*Try it:* In the entries below, which lines run from the one containing "ATOM 123 C CA" to the one containing "ATOM 130 N N"? Copy exactly those lines, ends included, and no others.

[Source data]
== == ==

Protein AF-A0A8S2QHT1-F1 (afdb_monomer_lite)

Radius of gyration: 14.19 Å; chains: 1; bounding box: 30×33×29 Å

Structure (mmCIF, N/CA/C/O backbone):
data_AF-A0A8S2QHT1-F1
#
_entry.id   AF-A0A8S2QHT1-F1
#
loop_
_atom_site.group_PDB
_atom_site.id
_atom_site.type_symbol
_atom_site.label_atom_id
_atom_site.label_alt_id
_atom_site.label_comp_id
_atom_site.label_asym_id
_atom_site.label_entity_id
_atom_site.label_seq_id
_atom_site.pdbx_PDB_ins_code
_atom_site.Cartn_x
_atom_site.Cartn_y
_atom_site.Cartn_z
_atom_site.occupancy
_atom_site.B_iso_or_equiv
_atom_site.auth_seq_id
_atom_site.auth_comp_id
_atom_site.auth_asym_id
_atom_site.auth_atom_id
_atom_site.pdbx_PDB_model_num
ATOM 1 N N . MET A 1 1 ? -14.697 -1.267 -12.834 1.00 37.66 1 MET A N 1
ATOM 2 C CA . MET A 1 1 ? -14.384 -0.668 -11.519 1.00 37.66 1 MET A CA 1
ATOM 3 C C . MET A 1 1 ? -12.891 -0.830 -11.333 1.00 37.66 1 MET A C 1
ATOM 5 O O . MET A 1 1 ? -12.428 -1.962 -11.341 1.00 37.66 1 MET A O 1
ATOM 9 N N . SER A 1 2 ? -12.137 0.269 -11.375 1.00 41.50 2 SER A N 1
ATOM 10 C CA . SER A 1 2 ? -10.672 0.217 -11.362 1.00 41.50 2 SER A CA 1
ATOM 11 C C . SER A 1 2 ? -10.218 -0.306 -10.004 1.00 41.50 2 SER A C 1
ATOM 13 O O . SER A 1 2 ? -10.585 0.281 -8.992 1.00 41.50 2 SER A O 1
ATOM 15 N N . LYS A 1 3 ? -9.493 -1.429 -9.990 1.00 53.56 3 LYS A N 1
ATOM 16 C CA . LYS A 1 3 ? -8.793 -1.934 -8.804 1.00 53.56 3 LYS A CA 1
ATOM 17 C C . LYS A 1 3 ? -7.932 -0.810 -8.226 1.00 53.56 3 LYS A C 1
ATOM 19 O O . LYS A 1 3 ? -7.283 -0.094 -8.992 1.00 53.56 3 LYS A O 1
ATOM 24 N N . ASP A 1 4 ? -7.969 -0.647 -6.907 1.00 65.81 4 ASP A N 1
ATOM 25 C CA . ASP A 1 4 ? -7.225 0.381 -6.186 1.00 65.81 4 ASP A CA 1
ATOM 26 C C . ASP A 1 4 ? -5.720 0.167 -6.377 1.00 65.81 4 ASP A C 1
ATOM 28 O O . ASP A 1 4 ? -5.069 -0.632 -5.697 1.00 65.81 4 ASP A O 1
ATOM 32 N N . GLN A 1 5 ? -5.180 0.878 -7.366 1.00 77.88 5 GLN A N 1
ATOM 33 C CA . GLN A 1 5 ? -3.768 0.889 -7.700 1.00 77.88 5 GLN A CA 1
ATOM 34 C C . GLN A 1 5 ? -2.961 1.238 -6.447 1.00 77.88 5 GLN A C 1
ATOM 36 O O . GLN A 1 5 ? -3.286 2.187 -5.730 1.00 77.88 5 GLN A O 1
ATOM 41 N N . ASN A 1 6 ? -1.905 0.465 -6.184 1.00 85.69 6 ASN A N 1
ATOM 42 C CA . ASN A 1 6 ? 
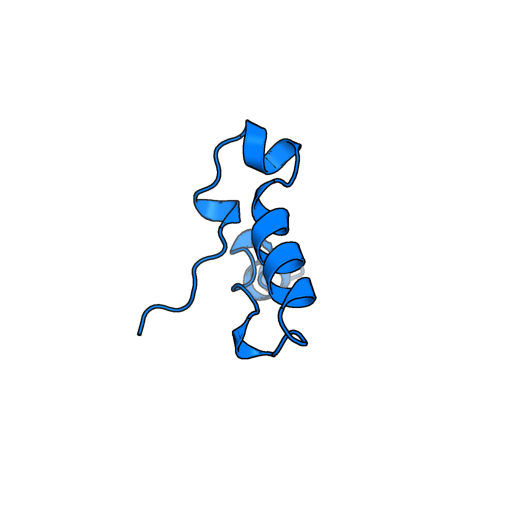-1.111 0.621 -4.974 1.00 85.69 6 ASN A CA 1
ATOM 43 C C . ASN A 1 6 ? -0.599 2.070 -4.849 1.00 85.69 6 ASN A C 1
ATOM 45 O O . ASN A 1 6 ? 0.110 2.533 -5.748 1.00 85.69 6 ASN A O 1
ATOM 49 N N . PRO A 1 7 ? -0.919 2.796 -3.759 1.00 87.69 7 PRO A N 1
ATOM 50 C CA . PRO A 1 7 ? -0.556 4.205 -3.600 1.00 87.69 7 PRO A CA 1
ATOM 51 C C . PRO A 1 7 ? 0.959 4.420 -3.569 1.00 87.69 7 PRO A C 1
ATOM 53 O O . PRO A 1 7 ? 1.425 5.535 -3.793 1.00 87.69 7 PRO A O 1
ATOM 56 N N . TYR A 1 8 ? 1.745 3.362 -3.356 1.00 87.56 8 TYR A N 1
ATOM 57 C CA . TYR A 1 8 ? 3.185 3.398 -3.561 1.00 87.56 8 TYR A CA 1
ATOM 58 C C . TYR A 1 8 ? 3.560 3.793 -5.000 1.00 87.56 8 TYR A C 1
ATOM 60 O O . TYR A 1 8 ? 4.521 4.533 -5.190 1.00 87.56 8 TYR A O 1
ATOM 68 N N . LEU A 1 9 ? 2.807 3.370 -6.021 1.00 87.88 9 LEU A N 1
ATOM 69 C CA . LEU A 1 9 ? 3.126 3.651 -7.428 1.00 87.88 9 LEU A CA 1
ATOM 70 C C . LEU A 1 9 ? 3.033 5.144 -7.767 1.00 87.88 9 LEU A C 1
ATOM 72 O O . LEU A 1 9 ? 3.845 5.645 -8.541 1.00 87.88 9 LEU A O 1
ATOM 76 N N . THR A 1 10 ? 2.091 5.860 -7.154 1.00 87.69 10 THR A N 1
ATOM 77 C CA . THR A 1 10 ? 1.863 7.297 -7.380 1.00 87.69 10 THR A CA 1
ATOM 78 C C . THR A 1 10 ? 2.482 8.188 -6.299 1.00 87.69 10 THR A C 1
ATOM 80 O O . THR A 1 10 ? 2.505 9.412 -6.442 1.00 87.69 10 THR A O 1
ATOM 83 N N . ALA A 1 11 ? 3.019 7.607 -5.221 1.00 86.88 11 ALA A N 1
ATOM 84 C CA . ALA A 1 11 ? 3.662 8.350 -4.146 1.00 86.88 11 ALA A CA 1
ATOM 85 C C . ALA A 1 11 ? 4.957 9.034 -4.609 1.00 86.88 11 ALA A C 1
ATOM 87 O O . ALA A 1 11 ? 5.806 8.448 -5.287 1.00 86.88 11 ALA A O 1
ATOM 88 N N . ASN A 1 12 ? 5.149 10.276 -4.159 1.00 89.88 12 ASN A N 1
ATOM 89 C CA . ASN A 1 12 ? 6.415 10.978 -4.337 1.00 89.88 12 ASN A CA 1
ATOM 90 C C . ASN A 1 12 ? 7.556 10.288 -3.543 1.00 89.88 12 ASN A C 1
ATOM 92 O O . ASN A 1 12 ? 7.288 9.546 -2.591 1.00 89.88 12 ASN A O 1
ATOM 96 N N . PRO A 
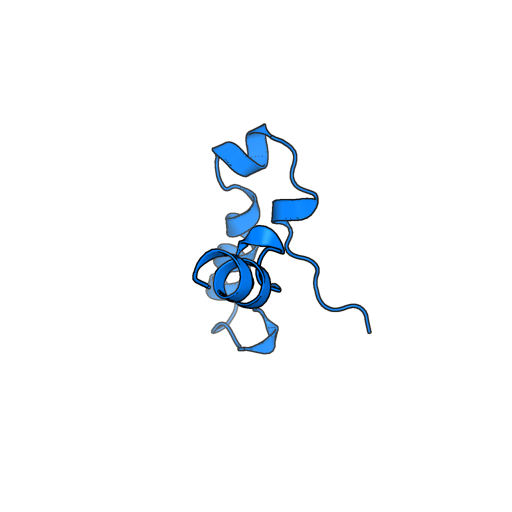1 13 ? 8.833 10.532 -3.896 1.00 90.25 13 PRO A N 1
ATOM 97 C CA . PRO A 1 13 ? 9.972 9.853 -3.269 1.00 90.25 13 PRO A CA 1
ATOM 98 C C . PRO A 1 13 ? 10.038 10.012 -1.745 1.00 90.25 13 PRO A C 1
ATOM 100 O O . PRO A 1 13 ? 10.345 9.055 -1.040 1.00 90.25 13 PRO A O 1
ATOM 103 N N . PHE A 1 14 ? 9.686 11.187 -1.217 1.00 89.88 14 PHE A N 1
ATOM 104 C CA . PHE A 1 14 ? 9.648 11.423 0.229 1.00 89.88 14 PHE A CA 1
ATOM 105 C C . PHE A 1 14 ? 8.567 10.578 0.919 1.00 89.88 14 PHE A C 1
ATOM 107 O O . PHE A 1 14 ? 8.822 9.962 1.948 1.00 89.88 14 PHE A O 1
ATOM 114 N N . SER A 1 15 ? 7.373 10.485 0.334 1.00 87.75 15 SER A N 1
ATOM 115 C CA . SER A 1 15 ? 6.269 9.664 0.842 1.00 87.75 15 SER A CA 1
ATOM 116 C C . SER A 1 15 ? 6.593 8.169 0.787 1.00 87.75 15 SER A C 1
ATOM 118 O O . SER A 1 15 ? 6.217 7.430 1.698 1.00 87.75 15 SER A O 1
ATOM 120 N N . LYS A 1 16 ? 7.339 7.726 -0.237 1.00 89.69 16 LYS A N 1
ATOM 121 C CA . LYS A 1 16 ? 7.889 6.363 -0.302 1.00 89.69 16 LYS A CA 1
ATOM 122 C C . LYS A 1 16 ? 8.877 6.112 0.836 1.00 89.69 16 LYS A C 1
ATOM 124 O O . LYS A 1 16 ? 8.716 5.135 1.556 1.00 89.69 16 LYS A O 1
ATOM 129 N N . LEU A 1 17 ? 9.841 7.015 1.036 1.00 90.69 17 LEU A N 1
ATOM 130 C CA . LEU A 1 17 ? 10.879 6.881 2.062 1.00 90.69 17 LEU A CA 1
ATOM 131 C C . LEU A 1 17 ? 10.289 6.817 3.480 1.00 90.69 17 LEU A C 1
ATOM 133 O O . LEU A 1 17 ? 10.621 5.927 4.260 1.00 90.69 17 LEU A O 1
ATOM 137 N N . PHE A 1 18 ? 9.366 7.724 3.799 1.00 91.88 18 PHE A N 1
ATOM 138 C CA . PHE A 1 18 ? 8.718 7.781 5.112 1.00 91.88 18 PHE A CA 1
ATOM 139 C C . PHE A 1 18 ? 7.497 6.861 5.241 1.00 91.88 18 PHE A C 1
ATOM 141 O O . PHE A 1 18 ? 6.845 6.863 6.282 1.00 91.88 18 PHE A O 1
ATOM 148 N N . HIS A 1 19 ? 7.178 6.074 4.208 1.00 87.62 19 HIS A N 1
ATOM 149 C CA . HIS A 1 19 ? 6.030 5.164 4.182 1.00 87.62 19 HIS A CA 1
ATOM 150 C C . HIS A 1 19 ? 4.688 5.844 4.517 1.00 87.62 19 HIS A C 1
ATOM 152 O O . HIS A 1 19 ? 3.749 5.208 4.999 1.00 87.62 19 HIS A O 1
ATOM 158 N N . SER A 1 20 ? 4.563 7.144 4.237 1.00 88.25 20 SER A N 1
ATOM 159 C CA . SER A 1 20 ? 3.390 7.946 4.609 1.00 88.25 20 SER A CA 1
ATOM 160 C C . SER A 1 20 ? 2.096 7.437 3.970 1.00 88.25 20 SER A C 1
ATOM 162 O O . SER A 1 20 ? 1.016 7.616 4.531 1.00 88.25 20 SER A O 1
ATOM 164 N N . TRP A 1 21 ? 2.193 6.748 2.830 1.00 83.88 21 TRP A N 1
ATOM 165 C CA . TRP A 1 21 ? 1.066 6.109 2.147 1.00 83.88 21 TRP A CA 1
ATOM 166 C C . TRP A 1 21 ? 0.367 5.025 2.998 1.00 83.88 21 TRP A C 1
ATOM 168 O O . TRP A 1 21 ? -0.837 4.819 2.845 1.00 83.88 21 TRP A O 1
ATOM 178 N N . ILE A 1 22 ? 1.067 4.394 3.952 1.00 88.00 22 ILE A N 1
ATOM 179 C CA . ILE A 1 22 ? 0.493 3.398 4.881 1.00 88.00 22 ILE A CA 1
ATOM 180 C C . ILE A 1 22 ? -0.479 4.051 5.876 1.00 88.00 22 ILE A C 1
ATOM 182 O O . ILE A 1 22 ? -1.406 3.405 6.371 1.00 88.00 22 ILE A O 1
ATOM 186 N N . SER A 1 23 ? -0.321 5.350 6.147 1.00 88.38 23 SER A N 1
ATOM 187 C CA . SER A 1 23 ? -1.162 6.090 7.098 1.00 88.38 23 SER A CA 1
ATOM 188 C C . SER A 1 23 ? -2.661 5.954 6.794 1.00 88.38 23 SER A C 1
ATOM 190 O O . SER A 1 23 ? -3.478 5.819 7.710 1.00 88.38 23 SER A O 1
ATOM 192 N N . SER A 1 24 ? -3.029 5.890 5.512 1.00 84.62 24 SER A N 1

== == ==

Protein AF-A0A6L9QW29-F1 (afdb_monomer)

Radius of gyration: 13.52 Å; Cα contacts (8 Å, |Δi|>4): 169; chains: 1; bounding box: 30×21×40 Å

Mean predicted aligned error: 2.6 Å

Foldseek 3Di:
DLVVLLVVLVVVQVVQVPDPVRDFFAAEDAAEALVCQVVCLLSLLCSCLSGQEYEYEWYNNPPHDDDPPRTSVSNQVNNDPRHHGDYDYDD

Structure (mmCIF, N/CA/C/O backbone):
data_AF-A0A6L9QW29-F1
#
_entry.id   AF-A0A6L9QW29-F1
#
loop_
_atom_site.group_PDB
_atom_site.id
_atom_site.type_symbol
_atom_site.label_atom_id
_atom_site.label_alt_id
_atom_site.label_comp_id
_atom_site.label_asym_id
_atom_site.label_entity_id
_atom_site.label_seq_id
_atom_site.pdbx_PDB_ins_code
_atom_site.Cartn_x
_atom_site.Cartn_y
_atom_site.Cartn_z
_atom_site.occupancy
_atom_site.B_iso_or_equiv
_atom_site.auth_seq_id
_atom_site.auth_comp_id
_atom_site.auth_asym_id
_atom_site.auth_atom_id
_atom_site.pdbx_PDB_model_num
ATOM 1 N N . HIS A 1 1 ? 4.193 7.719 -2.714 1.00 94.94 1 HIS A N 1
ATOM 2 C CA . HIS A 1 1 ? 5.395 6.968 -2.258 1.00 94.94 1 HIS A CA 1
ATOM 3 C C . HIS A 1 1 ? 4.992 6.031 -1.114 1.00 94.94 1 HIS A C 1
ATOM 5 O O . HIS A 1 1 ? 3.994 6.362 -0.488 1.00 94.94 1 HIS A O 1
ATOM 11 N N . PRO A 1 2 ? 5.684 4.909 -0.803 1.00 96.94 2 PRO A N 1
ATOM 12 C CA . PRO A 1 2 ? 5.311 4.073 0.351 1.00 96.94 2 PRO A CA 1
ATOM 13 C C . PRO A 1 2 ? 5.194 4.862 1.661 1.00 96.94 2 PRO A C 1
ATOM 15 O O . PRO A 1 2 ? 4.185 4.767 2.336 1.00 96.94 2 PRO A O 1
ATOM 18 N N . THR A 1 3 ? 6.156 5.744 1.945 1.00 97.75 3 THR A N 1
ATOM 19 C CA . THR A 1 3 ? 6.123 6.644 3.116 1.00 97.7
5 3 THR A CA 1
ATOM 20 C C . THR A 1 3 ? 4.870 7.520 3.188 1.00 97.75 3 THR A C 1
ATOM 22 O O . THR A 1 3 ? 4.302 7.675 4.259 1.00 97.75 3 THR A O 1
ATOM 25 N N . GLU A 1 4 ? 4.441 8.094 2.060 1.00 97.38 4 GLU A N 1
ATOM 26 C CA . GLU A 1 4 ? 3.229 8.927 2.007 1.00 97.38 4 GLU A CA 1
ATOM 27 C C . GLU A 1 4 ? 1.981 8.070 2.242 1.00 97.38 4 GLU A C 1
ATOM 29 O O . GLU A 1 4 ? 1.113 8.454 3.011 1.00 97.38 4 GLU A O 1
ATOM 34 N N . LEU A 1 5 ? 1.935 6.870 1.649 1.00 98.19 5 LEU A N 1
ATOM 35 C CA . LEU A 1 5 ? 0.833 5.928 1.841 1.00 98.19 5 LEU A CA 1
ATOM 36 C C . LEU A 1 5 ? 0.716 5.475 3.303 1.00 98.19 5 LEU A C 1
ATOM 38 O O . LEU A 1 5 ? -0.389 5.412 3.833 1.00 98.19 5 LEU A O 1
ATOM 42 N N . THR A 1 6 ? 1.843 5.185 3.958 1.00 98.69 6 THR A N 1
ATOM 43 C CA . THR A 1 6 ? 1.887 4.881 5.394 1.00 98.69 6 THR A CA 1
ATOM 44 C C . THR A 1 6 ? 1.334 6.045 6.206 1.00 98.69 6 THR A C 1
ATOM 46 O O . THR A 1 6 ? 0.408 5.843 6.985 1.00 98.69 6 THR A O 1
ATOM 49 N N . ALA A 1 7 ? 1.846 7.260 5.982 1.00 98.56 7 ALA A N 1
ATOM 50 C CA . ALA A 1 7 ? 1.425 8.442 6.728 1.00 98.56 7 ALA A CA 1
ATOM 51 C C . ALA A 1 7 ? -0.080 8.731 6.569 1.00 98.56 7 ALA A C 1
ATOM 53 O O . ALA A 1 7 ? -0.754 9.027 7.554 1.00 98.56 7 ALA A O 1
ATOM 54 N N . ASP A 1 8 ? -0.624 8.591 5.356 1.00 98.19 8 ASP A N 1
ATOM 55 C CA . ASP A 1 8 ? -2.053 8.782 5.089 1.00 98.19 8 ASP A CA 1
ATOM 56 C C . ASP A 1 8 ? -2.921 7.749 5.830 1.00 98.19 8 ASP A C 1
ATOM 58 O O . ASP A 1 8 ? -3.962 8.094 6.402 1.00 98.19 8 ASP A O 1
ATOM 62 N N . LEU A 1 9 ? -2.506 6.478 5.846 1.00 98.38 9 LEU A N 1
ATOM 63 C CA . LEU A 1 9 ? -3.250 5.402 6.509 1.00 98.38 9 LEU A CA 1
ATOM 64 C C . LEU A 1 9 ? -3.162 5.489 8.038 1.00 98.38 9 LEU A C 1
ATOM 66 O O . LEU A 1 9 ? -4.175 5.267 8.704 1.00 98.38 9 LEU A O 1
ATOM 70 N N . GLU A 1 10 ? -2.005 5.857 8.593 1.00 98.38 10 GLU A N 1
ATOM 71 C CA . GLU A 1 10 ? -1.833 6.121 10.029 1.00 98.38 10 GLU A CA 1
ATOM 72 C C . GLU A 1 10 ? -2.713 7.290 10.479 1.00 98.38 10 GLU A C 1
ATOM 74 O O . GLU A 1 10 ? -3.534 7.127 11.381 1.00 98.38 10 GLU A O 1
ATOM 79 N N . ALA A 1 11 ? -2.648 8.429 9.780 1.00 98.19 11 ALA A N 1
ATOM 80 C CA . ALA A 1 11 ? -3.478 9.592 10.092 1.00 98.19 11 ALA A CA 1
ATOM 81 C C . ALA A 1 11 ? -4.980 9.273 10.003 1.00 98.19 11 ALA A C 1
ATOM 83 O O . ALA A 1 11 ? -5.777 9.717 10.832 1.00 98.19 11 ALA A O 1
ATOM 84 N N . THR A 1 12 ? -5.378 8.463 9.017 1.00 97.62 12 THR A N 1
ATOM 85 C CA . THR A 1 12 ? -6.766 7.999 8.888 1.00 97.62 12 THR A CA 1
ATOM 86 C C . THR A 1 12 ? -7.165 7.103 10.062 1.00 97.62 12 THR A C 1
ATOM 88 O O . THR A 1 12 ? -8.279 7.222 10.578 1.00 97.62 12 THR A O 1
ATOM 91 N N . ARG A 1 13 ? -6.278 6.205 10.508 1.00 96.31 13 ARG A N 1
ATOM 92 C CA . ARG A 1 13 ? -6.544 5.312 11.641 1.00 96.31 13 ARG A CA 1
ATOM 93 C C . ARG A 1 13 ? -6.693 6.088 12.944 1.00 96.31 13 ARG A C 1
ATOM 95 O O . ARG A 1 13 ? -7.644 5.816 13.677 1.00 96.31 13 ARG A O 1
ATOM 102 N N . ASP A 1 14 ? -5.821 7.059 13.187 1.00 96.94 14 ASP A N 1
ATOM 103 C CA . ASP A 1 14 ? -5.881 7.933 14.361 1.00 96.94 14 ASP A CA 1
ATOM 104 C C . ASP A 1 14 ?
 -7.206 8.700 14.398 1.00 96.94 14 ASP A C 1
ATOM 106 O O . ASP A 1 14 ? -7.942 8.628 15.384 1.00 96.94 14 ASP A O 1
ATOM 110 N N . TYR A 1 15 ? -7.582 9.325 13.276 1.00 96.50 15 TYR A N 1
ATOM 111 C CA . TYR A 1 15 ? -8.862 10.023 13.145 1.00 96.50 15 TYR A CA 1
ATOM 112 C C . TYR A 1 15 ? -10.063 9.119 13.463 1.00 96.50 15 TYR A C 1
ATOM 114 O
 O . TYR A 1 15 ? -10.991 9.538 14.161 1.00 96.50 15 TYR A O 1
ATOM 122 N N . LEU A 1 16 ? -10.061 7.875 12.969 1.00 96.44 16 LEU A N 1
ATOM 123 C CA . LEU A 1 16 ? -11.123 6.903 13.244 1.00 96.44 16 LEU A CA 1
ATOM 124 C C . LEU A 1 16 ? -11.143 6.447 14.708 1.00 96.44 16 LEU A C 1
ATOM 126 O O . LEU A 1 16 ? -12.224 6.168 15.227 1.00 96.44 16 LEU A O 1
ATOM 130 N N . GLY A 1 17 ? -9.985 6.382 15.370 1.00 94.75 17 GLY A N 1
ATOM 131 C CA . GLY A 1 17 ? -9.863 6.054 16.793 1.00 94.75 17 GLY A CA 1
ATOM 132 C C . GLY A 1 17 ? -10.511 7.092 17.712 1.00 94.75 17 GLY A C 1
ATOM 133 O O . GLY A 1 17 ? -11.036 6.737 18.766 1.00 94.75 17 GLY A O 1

== == ==

*Task result:*
ATOM 123 C CA . LEU A 1 16 ? -11.123 6.903 13.244 1.00 96.44 16 LEU A CA 1
ATOM 124 C C . LEU A 1 16 ? -11.143 6.447 14.708 1.00 96.44 16 LEU A C 1
ATOM 126 O O . LEU A 1 16 ? -12.224 6.168 15.227 1.00 96.44 16 LEU A O 1
ATOM 130 N N . GLY A 1 17 ? -9.985 6.382 15.370 1.00 94.75 17 GLY A N 1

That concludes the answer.